WHAT YOU ARE ASKED TO DO
In the listing below, locate the line containing "ATOM 60 C CA" and the line containing "ATOM 87 O O". Output both of them and every line between, exactly as written, and nothing more.

○ ○ ○

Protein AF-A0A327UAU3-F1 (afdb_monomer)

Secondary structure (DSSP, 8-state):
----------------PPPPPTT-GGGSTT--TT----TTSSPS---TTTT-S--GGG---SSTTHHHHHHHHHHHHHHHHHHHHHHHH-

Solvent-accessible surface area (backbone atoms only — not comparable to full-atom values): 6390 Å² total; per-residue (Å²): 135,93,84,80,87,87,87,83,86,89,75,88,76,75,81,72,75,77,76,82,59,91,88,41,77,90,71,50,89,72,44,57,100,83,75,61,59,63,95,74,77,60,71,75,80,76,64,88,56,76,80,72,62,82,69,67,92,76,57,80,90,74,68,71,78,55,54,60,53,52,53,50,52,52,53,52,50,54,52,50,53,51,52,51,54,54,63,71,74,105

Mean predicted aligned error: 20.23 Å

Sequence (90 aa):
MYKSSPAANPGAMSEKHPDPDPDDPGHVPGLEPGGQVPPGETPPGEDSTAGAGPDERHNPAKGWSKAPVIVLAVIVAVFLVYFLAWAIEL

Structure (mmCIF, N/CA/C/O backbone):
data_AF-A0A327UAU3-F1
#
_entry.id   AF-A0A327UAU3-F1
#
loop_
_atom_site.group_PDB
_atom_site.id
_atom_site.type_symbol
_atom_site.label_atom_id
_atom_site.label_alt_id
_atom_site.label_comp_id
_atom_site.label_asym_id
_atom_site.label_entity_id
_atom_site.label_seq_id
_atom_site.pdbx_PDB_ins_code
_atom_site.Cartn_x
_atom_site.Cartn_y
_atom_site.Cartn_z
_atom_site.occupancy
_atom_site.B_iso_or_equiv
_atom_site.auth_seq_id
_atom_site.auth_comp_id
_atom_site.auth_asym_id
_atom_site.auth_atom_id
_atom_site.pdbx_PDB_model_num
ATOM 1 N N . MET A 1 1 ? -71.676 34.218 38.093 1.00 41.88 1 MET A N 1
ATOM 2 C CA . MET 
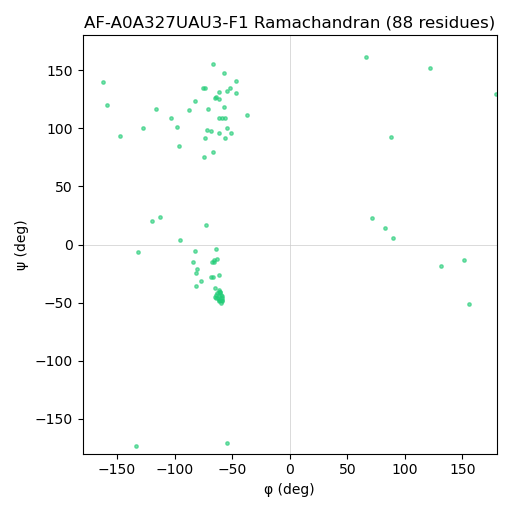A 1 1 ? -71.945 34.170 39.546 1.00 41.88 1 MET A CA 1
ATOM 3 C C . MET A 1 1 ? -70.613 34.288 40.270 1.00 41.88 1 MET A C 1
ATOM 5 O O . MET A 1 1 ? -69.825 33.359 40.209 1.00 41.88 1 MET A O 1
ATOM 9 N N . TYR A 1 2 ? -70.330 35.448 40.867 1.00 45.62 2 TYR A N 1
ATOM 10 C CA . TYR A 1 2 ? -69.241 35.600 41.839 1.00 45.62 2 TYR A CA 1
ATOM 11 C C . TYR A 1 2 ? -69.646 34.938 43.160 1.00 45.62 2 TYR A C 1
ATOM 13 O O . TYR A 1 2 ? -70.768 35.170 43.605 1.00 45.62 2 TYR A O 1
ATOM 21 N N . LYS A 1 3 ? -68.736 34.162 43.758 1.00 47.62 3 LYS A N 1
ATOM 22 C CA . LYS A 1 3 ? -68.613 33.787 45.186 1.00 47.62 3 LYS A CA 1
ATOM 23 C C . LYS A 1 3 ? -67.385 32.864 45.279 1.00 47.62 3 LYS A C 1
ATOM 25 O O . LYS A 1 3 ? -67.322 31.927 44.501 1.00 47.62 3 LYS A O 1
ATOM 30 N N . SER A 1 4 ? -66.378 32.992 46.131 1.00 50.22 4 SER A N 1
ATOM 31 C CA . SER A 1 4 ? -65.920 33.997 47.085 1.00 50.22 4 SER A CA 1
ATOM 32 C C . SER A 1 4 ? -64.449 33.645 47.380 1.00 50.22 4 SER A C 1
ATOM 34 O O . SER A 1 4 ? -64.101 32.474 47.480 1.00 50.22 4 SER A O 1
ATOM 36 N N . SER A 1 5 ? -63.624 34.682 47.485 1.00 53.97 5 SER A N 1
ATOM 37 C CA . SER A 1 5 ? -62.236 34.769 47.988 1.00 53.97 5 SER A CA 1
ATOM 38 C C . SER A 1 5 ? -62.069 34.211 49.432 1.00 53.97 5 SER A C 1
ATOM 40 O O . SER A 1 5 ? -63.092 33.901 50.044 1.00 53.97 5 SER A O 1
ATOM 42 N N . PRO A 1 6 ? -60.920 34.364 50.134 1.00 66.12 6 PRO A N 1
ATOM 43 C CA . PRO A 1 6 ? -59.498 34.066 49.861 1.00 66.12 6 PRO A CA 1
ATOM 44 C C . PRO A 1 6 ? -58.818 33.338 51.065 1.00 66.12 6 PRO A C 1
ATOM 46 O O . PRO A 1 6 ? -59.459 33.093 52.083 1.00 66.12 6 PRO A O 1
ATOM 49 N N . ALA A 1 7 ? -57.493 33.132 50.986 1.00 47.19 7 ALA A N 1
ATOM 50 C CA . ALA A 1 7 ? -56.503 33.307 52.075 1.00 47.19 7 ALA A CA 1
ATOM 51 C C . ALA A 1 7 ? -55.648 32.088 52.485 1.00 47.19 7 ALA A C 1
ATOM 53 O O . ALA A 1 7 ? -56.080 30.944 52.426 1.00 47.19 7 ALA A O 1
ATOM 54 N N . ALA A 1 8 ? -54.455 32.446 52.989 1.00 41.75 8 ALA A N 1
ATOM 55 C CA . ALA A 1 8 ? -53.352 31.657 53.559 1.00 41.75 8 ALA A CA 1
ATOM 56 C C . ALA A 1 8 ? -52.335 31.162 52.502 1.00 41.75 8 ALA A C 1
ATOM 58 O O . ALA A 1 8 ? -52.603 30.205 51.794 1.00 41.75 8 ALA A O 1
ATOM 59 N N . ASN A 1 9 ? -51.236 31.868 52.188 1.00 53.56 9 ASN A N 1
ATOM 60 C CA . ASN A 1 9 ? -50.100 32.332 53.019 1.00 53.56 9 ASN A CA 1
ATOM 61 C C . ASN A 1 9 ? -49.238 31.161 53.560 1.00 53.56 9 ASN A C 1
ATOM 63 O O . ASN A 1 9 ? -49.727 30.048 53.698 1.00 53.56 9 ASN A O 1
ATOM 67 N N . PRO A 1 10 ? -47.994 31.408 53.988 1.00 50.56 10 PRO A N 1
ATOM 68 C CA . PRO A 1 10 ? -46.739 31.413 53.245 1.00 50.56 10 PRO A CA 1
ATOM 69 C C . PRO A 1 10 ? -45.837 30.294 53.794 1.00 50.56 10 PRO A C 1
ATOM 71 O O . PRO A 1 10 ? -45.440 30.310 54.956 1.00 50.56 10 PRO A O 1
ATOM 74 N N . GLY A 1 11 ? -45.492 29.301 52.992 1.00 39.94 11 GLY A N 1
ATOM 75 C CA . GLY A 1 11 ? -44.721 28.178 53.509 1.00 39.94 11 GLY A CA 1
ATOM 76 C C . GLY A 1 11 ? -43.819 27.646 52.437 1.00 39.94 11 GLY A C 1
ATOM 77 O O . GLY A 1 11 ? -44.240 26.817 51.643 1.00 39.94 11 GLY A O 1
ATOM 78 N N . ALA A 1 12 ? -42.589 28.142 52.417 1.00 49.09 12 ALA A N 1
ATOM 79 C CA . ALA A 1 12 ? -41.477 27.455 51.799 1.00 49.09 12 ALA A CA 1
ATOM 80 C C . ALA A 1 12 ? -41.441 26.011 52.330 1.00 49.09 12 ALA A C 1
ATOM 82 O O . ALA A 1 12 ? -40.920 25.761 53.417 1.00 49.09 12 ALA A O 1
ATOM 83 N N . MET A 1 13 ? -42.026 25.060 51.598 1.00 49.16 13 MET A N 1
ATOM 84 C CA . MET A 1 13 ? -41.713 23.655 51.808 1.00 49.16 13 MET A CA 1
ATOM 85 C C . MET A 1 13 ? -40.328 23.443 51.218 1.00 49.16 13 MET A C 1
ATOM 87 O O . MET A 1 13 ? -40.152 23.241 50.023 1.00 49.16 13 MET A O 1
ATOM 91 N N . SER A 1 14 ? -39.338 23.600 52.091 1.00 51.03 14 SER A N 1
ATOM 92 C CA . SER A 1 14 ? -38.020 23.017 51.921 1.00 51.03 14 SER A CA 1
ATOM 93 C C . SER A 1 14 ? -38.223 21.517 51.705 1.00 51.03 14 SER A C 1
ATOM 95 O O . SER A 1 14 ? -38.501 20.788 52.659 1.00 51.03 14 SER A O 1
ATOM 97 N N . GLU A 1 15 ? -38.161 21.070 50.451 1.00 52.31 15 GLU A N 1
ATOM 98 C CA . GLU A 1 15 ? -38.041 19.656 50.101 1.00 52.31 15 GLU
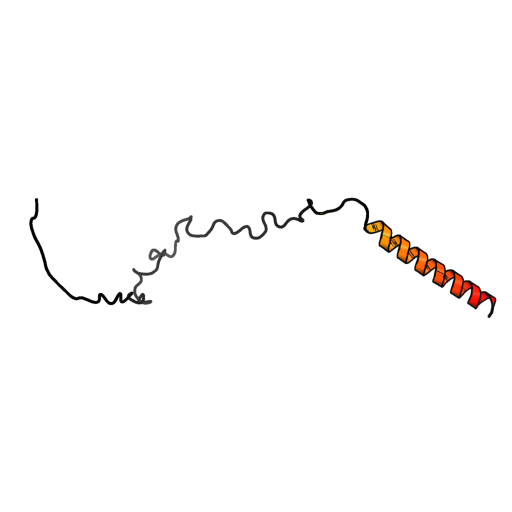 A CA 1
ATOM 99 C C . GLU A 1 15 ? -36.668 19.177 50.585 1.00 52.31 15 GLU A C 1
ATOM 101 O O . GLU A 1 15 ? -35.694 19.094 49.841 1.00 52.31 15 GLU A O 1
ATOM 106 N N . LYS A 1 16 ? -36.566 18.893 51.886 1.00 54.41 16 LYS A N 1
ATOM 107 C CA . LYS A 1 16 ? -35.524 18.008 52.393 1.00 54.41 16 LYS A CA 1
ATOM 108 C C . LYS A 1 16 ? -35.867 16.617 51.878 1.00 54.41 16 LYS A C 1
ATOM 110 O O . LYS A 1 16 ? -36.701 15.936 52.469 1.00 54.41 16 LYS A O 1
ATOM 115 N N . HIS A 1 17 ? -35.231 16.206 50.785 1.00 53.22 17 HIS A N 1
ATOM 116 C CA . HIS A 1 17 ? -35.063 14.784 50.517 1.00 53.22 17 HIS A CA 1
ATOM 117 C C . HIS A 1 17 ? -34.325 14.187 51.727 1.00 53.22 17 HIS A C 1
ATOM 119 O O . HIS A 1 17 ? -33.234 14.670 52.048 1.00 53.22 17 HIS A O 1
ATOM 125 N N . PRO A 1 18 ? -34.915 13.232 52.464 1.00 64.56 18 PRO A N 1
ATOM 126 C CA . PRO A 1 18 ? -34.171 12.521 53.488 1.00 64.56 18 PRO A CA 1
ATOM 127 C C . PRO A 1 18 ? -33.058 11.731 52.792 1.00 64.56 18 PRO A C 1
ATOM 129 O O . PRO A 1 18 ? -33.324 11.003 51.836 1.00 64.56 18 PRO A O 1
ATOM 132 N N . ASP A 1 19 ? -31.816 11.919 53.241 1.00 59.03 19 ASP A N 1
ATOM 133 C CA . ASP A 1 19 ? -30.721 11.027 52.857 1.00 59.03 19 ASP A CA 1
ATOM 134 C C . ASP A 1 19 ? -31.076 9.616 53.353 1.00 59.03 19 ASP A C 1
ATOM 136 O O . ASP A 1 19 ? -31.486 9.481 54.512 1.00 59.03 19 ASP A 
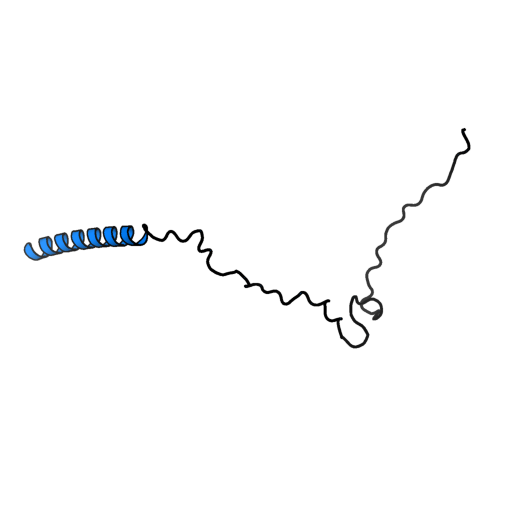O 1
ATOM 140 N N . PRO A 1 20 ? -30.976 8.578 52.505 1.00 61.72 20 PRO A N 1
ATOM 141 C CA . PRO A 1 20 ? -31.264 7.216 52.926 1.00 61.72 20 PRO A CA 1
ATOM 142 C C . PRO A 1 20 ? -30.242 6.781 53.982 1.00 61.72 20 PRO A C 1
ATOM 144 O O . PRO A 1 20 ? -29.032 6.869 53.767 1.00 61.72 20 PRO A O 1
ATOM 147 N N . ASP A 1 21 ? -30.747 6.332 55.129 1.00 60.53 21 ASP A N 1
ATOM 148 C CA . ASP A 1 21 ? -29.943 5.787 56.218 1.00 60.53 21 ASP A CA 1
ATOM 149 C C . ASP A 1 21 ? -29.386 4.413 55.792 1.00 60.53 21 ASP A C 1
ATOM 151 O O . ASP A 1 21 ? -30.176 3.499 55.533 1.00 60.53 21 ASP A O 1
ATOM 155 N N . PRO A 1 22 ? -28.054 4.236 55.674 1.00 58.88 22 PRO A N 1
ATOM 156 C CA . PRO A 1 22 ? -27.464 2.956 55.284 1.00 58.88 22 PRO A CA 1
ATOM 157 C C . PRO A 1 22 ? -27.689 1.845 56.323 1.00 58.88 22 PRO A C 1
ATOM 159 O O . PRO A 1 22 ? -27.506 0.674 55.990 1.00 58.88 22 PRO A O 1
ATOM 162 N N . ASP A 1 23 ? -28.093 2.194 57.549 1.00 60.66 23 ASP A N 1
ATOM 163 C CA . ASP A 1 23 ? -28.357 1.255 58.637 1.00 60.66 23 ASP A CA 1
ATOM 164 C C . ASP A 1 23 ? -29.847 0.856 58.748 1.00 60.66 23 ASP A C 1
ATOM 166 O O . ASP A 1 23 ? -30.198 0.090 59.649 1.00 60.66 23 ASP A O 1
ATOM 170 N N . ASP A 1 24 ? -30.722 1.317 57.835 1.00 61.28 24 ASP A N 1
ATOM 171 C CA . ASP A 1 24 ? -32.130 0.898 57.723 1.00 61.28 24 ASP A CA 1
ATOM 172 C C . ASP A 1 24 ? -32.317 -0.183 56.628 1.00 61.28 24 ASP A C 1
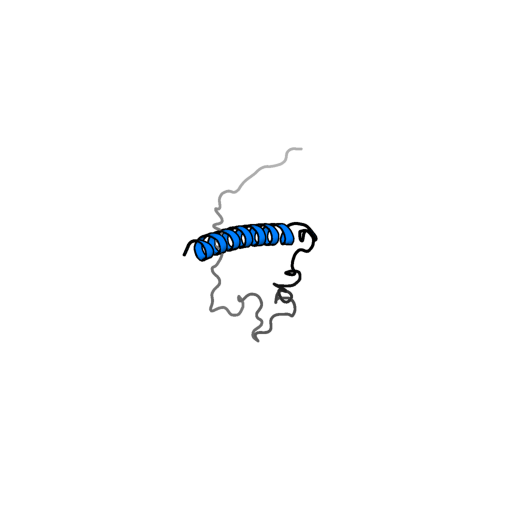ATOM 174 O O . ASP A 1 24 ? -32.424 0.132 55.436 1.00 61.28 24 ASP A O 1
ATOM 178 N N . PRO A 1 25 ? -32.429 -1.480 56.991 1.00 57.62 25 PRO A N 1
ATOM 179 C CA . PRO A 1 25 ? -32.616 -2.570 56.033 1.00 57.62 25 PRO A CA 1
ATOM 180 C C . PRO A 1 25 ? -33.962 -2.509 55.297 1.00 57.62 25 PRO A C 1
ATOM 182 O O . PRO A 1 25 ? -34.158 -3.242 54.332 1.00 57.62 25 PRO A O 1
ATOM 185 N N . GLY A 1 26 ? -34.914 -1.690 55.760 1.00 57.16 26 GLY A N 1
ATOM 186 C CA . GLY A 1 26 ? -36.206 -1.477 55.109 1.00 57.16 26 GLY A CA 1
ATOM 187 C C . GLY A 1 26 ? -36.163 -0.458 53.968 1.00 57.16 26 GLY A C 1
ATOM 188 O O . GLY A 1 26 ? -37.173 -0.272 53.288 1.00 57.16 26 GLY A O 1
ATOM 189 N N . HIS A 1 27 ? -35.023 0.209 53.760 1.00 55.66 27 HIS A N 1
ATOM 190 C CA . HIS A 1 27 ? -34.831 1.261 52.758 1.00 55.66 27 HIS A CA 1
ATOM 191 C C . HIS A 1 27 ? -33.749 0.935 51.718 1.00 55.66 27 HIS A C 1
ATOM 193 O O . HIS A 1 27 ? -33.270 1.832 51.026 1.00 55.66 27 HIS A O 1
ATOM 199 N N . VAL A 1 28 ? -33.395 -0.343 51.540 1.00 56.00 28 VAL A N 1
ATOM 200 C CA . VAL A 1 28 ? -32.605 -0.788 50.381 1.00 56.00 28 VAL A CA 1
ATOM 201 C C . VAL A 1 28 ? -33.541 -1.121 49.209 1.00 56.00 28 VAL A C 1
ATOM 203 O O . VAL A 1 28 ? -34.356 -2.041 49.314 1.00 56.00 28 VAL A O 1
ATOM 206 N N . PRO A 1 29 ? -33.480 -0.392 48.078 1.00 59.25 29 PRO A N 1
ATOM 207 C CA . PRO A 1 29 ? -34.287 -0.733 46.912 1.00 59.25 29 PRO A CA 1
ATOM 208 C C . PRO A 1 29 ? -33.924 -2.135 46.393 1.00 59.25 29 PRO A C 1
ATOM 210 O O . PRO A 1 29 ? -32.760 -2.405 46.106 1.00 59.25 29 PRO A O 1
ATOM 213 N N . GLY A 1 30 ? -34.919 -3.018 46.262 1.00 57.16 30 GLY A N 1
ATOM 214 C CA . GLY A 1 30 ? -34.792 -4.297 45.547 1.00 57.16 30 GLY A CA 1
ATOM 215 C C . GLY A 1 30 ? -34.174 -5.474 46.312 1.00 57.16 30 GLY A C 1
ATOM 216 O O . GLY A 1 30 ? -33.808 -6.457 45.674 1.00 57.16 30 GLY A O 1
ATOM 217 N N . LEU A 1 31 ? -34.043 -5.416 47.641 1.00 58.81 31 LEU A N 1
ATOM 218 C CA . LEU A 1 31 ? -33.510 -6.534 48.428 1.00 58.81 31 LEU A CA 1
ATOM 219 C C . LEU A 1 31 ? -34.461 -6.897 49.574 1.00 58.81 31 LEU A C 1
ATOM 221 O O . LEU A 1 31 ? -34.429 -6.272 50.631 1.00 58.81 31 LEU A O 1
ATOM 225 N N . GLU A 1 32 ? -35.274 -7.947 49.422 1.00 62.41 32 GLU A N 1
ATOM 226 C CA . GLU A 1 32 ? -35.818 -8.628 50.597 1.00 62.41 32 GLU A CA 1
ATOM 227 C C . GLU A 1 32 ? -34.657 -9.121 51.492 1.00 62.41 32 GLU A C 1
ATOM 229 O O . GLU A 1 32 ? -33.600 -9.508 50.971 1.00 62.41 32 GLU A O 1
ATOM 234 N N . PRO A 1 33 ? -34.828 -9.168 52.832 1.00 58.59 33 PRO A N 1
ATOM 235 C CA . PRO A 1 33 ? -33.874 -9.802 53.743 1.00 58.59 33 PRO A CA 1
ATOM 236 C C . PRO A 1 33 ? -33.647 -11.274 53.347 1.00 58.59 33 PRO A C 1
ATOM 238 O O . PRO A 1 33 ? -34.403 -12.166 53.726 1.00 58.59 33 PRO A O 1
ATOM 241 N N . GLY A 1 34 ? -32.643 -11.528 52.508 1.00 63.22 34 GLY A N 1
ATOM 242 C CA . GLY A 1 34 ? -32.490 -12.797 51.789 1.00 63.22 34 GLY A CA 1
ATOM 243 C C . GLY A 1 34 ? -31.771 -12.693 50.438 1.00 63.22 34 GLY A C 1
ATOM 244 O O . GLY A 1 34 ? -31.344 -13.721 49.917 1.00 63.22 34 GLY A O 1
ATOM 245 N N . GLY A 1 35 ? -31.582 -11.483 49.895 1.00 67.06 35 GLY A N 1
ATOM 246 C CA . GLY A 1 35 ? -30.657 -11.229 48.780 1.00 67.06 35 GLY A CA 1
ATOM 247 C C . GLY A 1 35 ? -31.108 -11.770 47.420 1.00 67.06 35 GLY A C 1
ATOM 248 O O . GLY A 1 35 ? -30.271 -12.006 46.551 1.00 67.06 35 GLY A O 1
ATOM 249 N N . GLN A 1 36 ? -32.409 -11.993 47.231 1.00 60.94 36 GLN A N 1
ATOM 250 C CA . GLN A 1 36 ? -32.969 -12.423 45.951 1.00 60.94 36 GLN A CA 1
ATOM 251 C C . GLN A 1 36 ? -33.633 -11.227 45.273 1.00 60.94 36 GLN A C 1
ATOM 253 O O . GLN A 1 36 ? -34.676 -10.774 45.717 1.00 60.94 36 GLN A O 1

○ ○ ○

EXERCISE RESPONSE
ATOM 60 C CA . ASN A 1 9 ? -50.100 32.332 53.019 1.00 53.56 9 ASN A CA 1
ATOM 61 C C . ASN A 1 9 ? -49.238 31.161 53.560 1.00 53.56 9 ASN A C 1
ATOM 63 O O . ASN A 1 9 ? -49.727 30.048 53.698 1.00 53.56 9 ASN A O 1
ATOM 67 N N . PRO A 1 10 ? -47.994 31.408 53.988 1.00 50.56 10 PRO A N 1
ATOM 68 C CA . PRO A 1 10 ? -46.739 31.413 53.245 1.00 50.56 10 PRO A CA 1
ATOM 69 C C . PRO A 1 10 ? -45.837 30.294 53.794 1.00 50.56 10 PRO A C 1
ATOM 71 O O . PRO A 1 10 ? -45.440 30.310 54.956 1.00 50.56 10 PRO A O 1
ATOM 74 N N . GLY A 1 11 ? -45.492 29.301 52.992 1.00 39.94 11 GLY A N 1
ATOM 75 C CA . GLY A 1 11 ? -44.721 28.178 53.509 1.00 39.94 11 GLY A CA 1
ATOM 76 C C . GLY A 1 11 ? -43.819 27.646 52.437 1.00 39.94 11 GLY A C 1
ATOM 77 O O . GLY A 1 11 ? -44.240 26.817 51.643 1.00 39.94 11 GLY A O 1
ATOM 78 N N . ALA A 1 12 ? -42.589 28.142 52.417 1.00 49.09 12 ALA A N 1
ATOM 79 C CA . ALA A 1 12 ? -41.477 27.455 51.799 1.00 49.09 12 ALA A CA 1
ATOM 80 C C . ALA A 1 12 ? -41.441 26.011 52.330 1.00 49.09 12 ALA A C 1
ATOM 82 O O . ALA A 1 12 ? -40.920 25.761 53.417 1.00 49.09 12 ALA A O 1
ATOM 83 N N . MET A 1 13 ? -42.026 25.060 51.598 1.00 49.16 13 MET A N 1
ATOM 84 C CA . MET A 1 13 ? -41.713 23.655 51.808 1.00 49.16 13 MET A CA 1
ATOM 85 C C . MET A 1 13 ? -40.328 23.443 51.218 1.00 49.16 13 MET A C 1
ATOM 87 O O . MET A 1 13 ? -40.152 23.241 50.023 1.00 49.16 13 MET A O 1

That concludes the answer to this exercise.